If this campaign season seemed unusually long, that is because it has been. The season got off to a rocky start when the Illinois State Board of Elections told the City Clerk to accept nominating petitions during an earlier time period than that posted on the Clerk’s website. In addition, it appears that people “forgot” that in 1992 the voters of Evanston approved a referendum mandating a primary election if there were more than two candidates for Mayor.

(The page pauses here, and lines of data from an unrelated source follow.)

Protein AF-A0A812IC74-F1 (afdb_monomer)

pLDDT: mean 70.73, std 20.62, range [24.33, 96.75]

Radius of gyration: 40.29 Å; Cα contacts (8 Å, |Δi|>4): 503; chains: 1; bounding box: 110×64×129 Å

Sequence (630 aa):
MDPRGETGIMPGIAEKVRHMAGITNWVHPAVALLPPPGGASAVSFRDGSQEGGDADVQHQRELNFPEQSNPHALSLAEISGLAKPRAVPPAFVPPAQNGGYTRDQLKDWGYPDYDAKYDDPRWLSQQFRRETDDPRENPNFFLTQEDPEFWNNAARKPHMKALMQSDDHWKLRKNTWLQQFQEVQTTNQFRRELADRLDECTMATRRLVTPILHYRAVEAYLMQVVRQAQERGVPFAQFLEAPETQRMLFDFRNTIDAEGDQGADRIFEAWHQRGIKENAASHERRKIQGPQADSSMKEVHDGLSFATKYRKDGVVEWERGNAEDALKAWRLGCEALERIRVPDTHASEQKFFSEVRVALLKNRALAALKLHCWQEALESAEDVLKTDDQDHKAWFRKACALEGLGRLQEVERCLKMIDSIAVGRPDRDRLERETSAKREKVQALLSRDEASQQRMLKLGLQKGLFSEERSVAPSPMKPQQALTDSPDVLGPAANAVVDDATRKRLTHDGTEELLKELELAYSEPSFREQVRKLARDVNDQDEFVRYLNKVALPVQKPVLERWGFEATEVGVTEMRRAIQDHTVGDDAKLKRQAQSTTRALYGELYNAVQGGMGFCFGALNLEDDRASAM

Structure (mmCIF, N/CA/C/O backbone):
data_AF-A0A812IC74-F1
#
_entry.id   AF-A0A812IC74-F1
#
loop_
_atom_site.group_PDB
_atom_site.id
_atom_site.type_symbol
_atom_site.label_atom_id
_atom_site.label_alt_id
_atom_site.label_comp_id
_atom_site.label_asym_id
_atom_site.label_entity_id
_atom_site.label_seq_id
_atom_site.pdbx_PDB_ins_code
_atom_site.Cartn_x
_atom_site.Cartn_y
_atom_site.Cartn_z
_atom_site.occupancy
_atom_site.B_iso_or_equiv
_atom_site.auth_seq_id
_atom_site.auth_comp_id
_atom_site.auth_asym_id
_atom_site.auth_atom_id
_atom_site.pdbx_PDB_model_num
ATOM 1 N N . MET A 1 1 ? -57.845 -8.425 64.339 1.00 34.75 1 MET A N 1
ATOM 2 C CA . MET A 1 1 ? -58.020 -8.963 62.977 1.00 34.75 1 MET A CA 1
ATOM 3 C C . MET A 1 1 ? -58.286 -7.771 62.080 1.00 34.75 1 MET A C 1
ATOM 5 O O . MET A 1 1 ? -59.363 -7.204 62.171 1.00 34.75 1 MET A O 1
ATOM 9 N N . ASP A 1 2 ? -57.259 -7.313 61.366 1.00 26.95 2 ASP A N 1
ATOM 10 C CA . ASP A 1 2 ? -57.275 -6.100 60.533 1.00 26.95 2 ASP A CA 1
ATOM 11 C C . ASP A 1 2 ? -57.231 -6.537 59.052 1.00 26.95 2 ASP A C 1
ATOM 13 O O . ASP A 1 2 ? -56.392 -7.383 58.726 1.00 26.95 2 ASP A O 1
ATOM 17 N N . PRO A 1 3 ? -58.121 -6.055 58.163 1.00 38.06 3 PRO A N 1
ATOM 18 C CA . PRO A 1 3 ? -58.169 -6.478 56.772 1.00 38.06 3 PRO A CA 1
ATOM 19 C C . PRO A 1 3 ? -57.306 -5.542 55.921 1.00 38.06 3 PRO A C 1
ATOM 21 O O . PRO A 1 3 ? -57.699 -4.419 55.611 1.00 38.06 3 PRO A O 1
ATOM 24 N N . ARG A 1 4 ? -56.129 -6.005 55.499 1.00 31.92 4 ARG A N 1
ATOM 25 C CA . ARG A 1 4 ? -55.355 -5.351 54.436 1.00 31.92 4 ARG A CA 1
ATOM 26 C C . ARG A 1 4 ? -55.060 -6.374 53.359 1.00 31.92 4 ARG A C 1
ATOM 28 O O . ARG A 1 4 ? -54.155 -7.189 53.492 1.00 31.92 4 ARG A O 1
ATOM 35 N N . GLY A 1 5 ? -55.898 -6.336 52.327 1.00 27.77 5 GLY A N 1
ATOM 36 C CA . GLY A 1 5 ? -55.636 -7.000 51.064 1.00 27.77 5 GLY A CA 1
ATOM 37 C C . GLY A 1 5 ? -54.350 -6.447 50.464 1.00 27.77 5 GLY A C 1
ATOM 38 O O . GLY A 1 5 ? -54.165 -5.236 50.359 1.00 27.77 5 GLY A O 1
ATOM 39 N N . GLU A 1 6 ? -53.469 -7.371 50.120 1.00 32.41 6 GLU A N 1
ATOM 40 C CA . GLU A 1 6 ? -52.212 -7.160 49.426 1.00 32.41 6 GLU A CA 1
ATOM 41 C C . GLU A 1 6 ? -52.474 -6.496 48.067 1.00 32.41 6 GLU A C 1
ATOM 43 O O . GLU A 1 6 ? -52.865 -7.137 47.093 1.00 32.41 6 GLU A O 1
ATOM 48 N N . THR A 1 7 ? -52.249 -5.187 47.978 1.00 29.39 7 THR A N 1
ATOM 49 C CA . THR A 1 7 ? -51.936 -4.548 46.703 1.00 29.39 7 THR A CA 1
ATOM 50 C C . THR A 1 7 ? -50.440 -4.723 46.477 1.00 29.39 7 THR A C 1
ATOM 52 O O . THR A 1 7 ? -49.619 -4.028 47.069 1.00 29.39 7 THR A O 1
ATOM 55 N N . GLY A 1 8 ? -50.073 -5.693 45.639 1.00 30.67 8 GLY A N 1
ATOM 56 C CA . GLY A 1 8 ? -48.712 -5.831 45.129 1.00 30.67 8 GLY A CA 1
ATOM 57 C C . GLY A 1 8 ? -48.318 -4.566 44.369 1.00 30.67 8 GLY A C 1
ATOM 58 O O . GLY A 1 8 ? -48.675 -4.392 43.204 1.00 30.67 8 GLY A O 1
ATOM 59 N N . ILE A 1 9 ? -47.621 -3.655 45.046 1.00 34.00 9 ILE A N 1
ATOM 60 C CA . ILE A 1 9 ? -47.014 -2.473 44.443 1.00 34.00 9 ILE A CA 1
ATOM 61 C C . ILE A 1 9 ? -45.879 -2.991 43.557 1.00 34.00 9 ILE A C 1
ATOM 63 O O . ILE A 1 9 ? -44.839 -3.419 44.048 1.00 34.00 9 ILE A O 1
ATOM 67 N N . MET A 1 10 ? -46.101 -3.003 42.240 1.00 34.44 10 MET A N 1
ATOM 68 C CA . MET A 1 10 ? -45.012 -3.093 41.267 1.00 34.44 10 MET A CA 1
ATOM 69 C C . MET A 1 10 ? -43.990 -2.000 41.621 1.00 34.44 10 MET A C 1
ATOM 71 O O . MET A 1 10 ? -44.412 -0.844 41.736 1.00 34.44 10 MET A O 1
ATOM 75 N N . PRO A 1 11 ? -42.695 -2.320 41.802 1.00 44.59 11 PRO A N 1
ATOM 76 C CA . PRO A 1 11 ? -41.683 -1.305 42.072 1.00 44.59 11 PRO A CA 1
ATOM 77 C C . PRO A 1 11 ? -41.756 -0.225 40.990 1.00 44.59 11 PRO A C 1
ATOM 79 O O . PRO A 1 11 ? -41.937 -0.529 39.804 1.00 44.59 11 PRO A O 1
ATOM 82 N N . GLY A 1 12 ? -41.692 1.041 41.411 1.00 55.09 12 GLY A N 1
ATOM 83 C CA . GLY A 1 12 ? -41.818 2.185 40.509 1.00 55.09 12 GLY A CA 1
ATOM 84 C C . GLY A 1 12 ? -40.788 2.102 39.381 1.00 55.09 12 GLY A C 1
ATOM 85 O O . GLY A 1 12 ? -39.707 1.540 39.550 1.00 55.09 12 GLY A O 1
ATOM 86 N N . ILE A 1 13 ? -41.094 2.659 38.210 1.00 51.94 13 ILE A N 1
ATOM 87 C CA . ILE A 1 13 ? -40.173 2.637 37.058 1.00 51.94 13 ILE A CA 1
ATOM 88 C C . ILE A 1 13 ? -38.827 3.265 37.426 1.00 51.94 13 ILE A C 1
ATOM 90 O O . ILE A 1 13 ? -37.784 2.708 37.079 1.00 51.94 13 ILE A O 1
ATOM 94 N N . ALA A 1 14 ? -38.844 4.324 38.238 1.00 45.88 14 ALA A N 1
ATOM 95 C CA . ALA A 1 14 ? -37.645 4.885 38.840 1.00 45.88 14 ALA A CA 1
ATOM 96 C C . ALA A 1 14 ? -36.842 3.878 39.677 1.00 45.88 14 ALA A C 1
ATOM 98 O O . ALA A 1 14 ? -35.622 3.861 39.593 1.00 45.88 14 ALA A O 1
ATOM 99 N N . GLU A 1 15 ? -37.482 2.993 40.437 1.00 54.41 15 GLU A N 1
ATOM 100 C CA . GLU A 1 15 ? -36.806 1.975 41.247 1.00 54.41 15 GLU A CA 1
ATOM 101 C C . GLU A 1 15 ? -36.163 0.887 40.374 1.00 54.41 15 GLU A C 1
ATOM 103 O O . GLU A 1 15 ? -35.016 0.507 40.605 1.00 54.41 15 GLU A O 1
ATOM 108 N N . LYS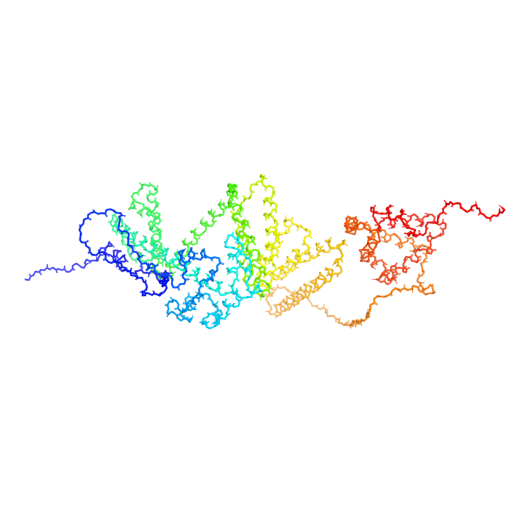 A 1 16 ? -36.836 0.459 39.297 1.00 55.22 16 LYS A N 1
ATOM 109 C CA . LYS A 1 16 ? -36.308 -0.538 38.347 1.00 55.22 16 LYS A CA 1
ATOM 110 C C . LYS A 1 16 ? -35.127 0.003 37.528 1.00 55.22 16 LYS A C 1
ATOM 112 O O . LYS A 1 16 ? -34.139 -0.705 37.334 1.00 55.22 16 LYS A O 1
ATOM 117 N N . VAL A 1 17 ? -35.191 1.265 37.097 1.00 53.38 17 VAL A N 1
ATOM 118 C CA . VAL A 1 17 ? -34.092 1.923 36.367 1.00 53.38 17 VAL A CA 1
ATOM 119 C C . VAL A 1 17 ? -32.941 2.303 37.304 1.00 53.38 17 VAL A C 1
ATOM 121 O O . VAL A 1 17 ? -31.779 2.123 36.941 1.00 53.38 17 VAL A O 1
ATOM 124 N N . ARG A 1 18 ? -33.223 2.728 38.544 1.00 55.50 18 ARG A N 1
ATOM 125 C CA . ARG A 1 18 ? -32.190 2.914 39.580 1.00 55.50 18 ARG A CA 1
ATOM 126 C C . ARG A 1 18 ? -31.518 1.597 39.956 1.00 55.50 18 ARG A C 1
ATOM 128 O O . ARG A 1 18 ? -30.312 1.600 40.162 1.00 55.50 18 ARG A O 1
ATOM 135 N N . HIS A 1 19 ? -32.247 0.480 39.983 1.00 55.34 19 HIS A N 1
ATOM 136 C CA . HIS A 1 19 ? -31.670 -0.850 40.192 1.00 55.34 19 HIS A CA 1
ATOM 137 C C . HIS A 1 19 ? -30.747 -1.249 39.027 1.00 55.34 19 HIS A C 1
ATOM 139 O O . HIS A 1 19 ? -29.619 -1.675 39.260 1.00 55.34 19 HIS A O 1
ATOM 145 N N . MET A 1 20 ? -31.155 -1.019 37.772 1.00 53.53 20 MET A N 1
ATOM 146 C CA . MET A 1 20 ? -30.277 -1.182 36.598 1.00 53.53 20 MET A CA 1
ATOM 147 C C . MET A 1 20 ? -29.017 -0.297 36.667 1.00 53.53 20 MET A C 1
ATOM 149 O O . MET A 1 20 ? -27.937 -0.746 36.299 1.00 53.53 20 MET A O 1
ATOM 153 N N . ALA A 1 21 ? -29.137 0.937 37.168 1.00 48.75 21 ALA A N 1
ATOM 154 C CA . ALA A 1 21 ? -28.022 1.874 37.350 1.00 48.75 21 ALA A CA 1
ATOM 155 C C . ALA A 1 21 ? -27.211 1.661 38.652 1.00 48.75 21 ALA A C 1
ATOM 157 O O . ALA A 1 21 ? -26.204 2.345 38.864 1.00 48.75 21 ALA A O 1
ATOM 158 N N . GLY A 1 22 ? -27.684 0.786 39.548 1.00 39.56 22 GLY A N 1
ATOM 159 C CA . GLY A 1 22 ? -27.138 0.507 40.881 1.00 39.56 22 GLY A CA 1
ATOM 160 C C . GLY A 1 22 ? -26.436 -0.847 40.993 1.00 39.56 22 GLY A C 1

As it turned out there were five candidates for Mayor. Several candidates for Mayor challenged their competitors on the basis of their filings. The local Election Board decided to allow everyone on the ballot, and primary was held on Feb. 28 which narrowed the field to two candidates for Mayor.
The contest for Fifth Ward Alderman – with five candidates – also necessitated a primary election, this one by State law. Again, the field was narrowed to two candidates.
In City contests, every registered voter has a chance to vote for Mayor and for City Clerk. In addition, every registered voter has a chance to vote for Alderman, although there is a contest in only six of the City’s nine wards.
Both the District 65 and District 202 School Boards will be newly constituted.
Information on all candidates, including articles, profiles, and letters, is available in this paper and in the election section here.
Another important question on the ballot is District 65’s referendum to increase property taxes to fund its operations. Articles relating to the referendum are available here, and so is the RoundTable’s editorial supporting the referendum, as well as letters supporting or opposing the referendum.
By longstanding tradition, the RoundTable does not endorse candidates in local elections, but we have some thoughts to pass on to voters.
• Look at each candidate carefully.
• Who among them seem to have the best interests of the community they wish to represent – ward, City, or school district – at heart?
• Who has a personal agenda rather than a set of priorities?
• Which candidates would make significant proposals and meaningful amendments, and would engage in thoughtful discussion?
• Do the candidate’s skills and expertise match the challenges he or she is apt to face?
• Will the candidate’s education and professional background assist in evaluating and deciding critical issues brought before the governing body?
• Has the candidate attended meetings of the governing body and shown an interest in its operation?
• Which, if any, seems to prefer to be a naysayer, who votes against most measures but has no positive alternatives or solutions to propose?
• Which candidates seem both able to stand up for what they believe and to forge a consensus?
• How well does each candidate appear to know and understand the community or the governmental body he or she aims to represent?
• How well does each know the strengths – not simply the challenges – the City or the School Districts will face?
• What is each candidate’s experience in moving measures toward approval and implementation?
• Who is going to be angry at voters who do not vote for them or for their friends?
We suggest that an election is not a popularity contest; it is an exercise in democracy to help the Evanston schools and the Evanston community evolve and become better, bringing all residents along.
Vote for the best qualified candidates – those who are principled and informed and whom you can respect, even if on occasion they may not vote your way.
Early voting continues at the Morton Civic Center, 2100 Ridge Ave., through April 3. Hours are 9 a.m.-5 p.m. on March 23-25; 10 a.m.-4 p.m. on March 26; 9 a.m.-7 p.m. March 27-31 and April 3; 9 a.m.-5 p.m. on April 1; and 10 a.m.-4 p.m. on April 2.
Polls will be open 6 a.m.-7 p.m. on Election Day, April 4.